- [RECORDS TO USE]:

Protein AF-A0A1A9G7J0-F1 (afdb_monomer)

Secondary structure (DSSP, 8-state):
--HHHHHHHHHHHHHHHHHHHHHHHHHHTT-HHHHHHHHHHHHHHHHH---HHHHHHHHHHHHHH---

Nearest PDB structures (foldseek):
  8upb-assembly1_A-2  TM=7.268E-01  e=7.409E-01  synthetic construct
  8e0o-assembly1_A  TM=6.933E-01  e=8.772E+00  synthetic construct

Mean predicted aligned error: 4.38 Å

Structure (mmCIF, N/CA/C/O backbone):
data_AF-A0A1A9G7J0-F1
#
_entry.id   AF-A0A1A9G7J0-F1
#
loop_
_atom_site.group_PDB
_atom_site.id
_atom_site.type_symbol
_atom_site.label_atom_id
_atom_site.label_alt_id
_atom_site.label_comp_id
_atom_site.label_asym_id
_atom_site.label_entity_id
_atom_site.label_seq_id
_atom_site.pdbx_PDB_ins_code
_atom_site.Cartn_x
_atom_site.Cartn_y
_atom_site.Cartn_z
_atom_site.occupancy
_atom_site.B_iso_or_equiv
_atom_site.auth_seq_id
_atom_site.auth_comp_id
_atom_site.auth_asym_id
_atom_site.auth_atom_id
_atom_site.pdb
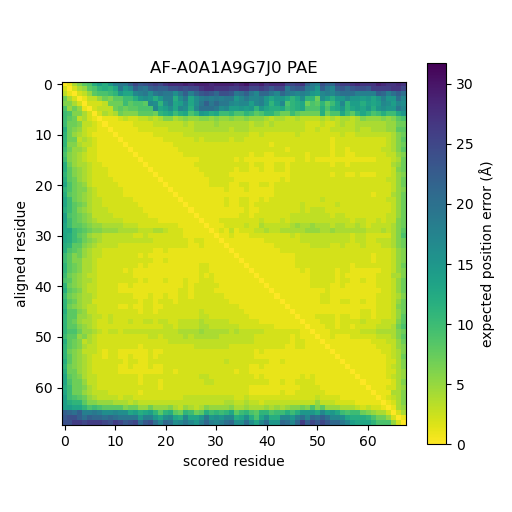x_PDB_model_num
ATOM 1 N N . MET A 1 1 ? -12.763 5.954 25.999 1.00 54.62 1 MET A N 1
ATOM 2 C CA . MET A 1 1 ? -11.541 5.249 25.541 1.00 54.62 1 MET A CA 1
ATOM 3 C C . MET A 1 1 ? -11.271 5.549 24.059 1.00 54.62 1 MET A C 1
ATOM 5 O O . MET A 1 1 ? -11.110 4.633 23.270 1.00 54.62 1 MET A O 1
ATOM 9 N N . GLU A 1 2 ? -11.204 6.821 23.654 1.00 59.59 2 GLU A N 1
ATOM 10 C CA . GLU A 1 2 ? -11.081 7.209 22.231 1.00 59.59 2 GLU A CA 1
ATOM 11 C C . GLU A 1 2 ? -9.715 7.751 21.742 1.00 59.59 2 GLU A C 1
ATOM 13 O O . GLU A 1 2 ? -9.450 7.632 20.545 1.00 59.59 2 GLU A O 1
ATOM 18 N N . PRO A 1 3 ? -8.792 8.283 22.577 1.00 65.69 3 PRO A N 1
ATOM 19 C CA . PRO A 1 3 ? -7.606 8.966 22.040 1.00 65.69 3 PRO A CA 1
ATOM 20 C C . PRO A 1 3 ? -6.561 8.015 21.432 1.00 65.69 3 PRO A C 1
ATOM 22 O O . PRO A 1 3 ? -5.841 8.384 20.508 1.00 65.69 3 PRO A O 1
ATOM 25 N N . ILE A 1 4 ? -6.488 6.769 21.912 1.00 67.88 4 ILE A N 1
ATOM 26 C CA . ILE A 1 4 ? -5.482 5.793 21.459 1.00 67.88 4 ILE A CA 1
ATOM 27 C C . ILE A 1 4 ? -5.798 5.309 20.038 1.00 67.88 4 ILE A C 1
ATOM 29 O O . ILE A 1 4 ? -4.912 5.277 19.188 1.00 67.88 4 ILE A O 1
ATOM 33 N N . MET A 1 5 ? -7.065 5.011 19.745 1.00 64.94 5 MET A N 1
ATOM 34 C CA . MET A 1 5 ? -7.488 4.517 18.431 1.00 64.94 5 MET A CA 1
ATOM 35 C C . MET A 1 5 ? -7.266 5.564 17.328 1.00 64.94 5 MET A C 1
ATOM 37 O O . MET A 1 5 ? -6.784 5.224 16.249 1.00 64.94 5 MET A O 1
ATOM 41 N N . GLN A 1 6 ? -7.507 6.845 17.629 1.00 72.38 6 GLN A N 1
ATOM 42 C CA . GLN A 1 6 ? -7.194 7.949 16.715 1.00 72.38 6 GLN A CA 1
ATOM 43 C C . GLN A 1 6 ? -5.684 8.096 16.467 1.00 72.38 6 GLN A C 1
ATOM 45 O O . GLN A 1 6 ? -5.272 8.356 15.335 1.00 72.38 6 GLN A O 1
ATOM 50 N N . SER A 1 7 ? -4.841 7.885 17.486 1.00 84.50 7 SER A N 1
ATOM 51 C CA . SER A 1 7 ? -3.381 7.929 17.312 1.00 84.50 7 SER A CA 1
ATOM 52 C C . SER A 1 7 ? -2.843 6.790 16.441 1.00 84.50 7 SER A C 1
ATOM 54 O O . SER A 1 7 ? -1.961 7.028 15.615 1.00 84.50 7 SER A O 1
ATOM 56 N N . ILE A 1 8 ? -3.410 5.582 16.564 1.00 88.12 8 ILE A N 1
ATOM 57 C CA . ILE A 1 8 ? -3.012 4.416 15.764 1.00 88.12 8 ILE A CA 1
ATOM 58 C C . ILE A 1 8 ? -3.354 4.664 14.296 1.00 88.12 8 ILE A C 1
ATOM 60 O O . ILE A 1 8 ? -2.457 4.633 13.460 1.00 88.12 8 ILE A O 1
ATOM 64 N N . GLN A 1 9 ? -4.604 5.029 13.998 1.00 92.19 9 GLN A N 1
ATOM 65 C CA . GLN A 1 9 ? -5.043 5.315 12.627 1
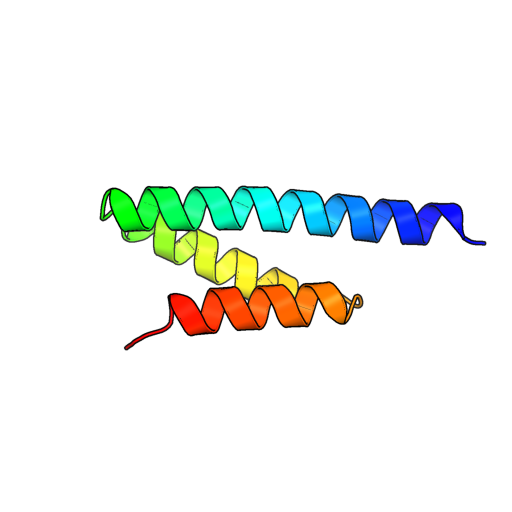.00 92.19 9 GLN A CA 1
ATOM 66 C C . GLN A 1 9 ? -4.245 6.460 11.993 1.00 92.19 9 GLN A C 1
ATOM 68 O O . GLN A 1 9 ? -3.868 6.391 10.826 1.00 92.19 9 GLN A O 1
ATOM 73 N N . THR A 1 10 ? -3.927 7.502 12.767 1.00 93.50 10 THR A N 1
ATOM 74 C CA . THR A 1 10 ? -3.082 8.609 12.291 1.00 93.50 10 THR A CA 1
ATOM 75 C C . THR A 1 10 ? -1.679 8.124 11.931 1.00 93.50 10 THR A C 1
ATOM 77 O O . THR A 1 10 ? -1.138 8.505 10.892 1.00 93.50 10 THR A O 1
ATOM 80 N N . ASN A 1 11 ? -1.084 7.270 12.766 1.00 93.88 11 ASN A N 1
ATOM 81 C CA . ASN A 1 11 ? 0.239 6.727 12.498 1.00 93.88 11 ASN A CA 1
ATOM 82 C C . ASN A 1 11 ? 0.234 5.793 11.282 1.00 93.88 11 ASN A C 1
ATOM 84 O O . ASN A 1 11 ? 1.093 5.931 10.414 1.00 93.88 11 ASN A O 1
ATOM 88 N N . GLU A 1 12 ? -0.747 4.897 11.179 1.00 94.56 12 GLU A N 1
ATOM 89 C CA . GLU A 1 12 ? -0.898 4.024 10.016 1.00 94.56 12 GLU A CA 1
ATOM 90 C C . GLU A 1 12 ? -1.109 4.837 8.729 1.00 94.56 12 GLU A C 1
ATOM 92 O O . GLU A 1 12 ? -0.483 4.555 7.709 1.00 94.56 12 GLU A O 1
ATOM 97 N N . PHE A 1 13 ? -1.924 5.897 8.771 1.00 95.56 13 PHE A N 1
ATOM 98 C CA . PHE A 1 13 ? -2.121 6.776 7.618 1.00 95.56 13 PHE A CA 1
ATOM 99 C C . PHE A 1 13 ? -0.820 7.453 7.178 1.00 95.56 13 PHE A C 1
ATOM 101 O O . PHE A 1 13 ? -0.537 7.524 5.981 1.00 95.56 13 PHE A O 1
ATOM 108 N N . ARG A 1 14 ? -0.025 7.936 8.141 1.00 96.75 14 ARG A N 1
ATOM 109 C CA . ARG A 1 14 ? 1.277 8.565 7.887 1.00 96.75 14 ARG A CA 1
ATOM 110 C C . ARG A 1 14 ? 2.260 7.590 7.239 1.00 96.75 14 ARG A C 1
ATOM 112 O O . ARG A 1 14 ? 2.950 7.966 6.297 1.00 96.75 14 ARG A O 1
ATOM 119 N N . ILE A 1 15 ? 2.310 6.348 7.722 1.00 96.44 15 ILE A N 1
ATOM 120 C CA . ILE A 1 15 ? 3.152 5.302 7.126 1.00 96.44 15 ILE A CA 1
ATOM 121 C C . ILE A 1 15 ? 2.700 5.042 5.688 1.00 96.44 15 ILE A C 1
* * *
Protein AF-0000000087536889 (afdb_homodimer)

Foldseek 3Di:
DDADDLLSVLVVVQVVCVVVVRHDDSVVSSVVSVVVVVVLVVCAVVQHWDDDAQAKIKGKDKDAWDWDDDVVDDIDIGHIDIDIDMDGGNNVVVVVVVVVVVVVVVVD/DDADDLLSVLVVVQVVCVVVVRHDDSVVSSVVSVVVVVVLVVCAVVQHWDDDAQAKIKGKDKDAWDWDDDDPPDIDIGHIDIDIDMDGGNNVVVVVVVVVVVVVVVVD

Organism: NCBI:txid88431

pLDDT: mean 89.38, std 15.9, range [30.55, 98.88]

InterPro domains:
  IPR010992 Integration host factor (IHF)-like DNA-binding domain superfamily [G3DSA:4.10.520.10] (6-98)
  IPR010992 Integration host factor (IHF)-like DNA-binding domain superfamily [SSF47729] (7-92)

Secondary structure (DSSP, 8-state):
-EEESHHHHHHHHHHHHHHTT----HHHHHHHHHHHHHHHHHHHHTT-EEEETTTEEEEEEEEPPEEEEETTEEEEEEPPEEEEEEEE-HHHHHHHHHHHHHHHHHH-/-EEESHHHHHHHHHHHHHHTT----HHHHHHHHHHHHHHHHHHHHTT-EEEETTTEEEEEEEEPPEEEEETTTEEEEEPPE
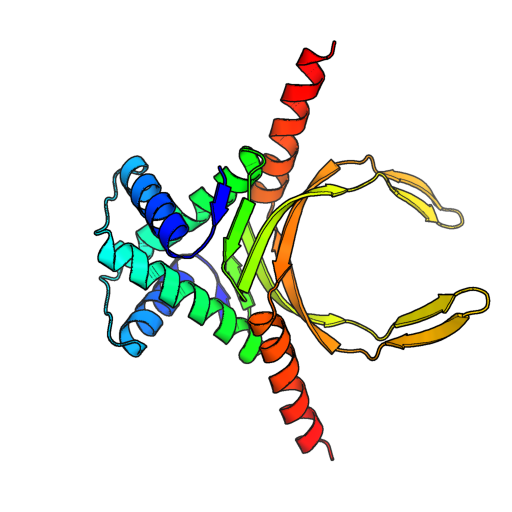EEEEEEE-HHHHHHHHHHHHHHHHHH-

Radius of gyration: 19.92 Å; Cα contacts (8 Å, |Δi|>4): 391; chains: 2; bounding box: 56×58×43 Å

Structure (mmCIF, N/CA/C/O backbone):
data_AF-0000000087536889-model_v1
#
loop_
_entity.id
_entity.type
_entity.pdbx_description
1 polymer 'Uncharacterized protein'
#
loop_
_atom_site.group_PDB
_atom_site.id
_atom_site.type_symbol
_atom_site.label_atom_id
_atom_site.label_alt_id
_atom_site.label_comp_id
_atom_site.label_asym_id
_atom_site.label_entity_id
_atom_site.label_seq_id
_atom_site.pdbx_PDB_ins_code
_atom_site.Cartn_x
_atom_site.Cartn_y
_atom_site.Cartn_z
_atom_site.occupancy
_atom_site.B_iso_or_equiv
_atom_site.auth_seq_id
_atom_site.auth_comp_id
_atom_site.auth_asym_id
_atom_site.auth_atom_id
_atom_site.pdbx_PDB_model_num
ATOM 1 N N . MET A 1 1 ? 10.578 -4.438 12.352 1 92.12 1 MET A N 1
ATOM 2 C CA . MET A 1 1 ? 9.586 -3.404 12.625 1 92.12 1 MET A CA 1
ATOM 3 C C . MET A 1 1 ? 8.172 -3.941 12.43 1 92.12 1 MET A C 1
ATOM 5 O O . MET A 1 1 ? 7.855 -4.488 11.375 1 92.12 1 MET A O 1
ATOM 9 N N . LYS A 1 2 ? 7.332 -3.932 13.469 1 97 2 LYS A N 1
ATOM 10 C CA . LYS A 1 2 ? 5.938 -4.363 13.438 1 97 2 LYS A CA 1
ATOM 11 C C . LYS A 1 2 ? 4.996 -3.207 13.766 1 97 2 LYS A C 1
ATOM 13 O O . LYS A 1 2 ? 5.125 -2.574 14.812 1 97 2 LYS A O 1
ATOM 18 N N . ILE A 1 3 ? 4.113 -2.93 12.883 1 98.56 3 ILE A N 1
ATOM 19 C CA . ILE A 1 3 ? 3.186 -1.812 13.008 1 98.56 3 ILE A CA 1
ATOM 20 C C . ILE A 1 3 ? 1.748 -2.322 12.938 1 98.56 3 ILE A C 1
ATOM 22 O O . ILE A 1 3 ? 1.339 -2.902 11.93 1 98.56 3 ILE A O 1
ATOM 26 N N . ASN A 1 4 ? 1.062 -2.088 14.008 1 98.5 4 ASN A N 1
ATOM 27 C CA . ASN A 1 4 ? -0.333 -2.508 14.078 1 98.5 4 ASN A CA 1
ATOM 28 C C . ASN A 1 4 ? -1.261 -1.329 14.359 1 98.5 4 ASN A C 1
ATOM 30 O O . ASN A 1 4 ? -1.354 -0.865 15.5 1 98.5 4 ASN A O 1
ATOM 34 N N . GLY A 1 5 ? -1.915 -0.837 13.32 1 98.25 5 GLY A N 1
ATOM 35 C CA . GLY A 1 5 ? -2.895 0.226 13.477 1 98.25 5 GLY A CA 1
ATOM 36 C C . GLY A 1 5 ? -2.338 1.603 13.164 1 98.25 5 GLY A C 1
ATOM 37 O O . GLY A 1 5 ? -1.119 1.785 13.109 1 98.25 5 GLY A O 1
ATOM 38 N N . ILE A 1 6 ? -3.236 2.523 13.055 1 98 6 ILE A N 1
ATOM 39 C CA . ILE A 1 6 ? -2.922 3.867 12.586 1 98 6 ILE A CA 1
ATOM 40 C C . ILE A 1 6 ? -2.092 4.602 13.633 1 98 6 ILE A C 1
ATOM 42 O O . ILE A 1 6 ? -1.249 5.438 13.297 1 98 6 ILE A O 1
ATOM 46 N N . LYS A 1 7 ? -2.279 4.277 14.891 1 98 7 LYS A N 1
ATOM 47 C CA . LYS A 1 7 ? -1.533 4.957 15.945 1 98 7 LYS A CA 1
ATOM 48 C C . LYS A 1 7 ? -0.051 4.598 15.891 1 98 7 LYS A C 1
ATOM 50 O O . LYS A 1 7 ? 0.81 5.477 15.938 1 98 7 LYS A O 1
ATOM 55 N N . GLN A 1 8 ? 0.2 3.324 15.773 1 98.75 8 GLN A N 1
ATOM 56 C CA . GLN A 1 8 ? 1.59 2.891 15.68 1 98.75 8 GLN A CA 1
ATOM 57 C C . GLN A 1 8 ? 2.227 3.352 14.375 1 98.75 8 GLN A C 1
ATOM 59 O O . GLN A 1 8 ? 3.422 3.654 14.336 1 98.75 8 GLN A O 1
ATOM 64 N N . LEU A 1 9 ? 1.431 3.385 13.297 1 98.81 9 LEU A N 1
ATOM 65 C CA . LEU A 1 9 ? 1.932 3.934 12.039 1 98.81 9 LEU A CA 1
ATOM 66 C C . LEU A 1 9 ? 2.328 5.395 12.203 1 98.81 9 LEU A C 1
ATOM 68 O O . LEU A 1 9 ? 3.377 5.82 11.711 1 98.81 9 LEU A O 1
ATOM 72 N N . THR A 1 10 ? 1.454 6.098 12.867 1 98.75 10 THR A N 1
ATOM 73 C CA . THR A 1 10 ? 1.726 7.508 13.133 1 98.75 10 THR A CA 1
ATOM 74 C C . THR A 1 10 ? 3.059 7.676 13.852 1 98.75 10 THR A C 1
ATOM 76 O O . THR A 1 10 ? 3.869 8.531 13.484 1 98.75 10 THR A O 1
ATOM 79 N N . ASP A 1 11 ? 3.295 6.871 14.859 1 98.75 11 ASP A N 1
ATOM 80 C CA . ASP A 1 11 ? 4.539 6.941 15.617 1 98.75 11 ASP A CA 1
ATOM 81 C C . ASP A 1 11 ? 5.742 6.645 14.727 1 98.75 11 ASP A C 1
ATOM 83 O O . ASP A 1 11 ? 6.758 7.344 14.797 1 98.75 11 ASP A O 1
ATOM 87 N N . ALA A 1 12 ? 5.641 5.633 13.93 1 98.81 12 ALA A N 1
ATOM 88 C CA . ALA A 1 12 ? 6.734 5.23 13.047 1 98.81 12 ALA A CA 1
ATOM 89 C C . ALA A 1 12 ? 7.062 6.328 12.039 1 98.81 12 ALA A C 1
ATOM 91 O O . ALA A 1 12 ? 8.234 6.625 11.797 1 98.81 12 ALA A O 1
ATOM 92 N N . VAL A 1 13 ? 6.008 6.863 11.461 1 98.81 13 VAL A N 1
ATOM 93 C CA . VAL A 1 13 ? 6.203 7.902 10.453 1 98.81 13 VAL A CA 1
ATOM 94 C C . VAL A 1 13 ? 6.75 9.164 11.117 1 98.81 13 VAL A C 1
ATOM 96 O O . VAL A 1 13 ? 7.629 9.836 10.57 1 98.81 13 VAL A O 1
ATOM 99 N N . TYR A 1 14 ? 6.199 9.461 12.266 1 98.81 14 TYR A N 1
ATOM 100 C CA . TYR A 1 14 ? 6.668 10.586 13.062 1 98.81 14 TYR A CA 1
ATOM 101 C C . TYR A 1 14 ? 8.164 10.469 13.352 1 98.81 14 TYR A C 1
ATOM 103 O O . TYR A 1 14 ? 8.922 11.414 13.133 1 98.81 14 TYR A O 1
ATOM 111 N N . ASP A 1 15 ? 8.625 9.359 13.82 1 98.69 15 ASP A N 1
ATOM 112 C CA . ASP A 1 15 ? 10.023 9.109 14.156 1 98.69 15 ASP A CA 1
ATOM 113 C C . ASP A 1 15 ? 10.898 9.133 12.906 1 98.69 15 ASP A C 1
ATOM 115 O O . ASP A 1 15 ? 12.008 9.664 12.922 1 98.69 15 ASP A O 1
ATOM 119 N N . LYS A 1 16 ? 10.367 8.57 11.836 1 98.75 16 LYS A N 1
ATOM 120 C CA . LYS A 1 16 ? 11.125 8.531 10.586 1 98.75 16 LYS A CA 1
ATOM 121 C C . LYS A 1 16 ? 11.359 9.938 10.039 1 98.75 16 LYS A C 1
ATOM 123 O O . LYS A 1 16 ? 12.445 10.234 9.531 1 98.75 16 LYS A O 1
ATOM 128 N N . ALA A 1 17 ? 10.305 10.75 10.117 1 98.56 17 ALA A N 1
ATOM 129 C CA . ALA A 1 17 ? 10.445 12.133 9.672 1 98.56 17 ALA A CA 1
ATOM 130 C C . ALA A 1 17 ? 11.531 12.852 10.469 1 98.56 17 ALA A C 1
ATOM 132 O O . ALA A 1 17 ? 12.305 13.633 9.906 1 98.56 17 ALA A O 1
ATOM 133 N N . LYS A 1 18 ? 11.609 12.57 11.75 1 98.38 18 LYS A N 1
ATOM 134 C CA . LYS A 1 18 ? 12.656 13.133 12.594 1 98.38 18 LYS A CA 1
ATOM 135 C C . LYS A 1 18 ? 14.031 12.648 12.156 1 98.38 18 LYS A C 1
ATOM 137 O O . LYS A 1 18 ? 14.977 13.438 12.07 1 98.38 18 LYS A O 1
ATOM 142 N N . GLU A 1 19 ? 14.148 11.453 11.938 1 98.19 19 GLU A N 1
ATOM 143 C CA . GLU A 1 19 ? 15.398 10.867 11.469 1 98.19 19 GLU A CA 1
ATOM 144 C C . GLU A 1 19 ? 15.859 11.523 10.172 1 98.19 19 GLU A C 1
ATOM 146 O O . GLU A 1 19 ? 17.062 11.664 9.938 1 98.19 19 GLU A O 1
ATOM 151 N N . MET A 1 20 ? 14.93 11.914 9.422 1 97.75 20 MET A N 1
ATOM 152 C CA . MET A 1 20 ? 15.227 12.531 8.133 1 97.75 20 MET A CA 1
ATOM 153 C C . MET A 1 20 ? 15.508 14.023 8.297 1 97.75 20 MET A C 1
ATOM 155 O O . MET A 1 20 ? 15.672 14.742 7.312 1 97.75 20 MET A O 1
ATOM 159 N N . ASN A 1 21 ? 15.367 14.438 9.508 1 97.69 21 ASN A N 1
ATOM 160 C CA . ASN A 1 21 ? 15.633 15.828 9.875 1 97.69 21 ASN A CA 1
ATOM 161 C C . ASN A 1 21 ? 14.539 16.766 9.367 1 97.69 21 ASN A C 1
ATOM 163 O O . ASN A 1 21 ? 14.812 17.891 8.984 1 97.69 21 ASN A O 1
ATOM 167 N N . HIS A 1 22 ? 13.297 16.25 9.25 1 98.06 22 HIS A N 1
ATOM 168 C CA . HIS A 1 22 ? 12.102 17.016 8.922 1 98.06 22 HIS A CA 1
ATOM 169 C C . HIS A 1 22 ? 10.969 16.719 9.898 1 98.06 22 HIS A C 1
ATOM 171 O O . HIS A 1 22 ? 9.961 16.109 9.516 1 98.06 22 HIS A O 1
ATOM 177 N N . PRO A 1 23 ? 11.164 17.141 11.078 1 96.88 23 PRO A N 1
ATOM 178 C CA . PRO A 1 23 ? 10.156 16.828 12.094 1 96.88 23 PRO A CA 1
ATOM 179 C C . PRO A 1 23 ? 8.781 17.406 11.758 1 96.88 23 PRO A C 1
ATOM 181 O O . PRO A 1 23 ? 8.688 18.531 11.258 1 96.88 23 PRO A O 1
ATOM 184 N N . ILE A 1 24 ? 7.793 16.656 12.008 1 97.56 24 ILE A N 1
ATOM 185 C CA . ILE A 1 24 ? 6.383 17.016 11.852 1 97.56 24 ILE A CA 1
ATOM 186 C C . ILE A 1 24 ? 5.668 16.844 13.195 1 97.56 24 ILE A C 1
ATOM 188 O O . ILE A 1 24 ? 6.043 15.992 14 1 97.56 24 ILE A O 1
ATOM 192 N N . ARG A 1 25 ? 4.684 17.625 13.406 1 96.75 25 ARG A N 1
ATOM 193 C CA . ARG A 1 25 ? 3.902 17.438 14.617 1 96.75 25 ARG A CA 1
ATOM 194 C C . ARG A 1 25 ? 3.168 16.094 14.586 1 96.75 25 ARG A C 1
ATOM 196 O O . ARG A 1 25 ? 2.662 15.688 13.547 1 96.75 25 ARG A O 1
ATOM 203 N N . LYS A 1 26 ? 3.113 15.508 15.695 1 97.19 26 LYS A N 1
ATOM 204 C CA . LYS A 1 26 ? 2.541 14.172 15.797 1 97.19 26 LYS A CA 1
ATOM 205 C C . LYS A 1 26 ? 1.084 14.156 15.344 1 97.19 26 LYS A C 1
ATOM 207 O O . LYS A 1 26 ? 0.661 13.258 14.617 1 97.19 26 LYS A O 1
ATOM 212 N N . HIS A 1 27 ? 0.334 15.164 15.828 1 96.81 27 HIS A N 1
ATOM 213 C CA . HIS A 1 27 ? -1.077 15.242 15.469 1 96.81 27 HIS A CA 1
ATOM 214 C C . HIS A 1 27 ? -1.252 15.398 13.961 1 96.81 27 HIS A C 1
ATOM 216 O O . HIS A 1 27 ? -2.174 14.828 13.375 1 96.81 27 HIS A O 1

- [DIRECTIONS]: Take the records above and return, word for word, only the lines that fall from the line with "ATOM 101 O O" to the line with "ATOM 120 C CA . ILE", both of them included.

- [RESPONSE BOX]:
ATOM 101 O O . PHE A 1 13 ? -0.537 7.524 5.981 1.00 95.56 13 PHE A O 1
ATOM 108 N N . ARG A 1 14 ? -0.025 7.936 8.141 1.00 96.75 14 ARG A N 1
ATOM 109 C CA . ARG A 1 14 ? 1.277 8.565 7.887 1.00 96.75 14 ARG A CA 1
ATOM 110 C C . ARG A 1 14 ? 2.260 7.590 7.239 1.00 96.75 14 ARG A C 1
ATOM 112 O O . ARG A 1 14 ? 2.950 7.966 6.297 1.00 96.75 14 ARG A O 1
ATOM 119 N N . ILE A 1 15 ? 2.310 6.348 7.722 1.00 96.44 15 ILE A N 1
ATOM 120 C CA . ILE A 1 15 ? 3.152 5.302 7.126 1.00 96.44 15 ILE A CA 1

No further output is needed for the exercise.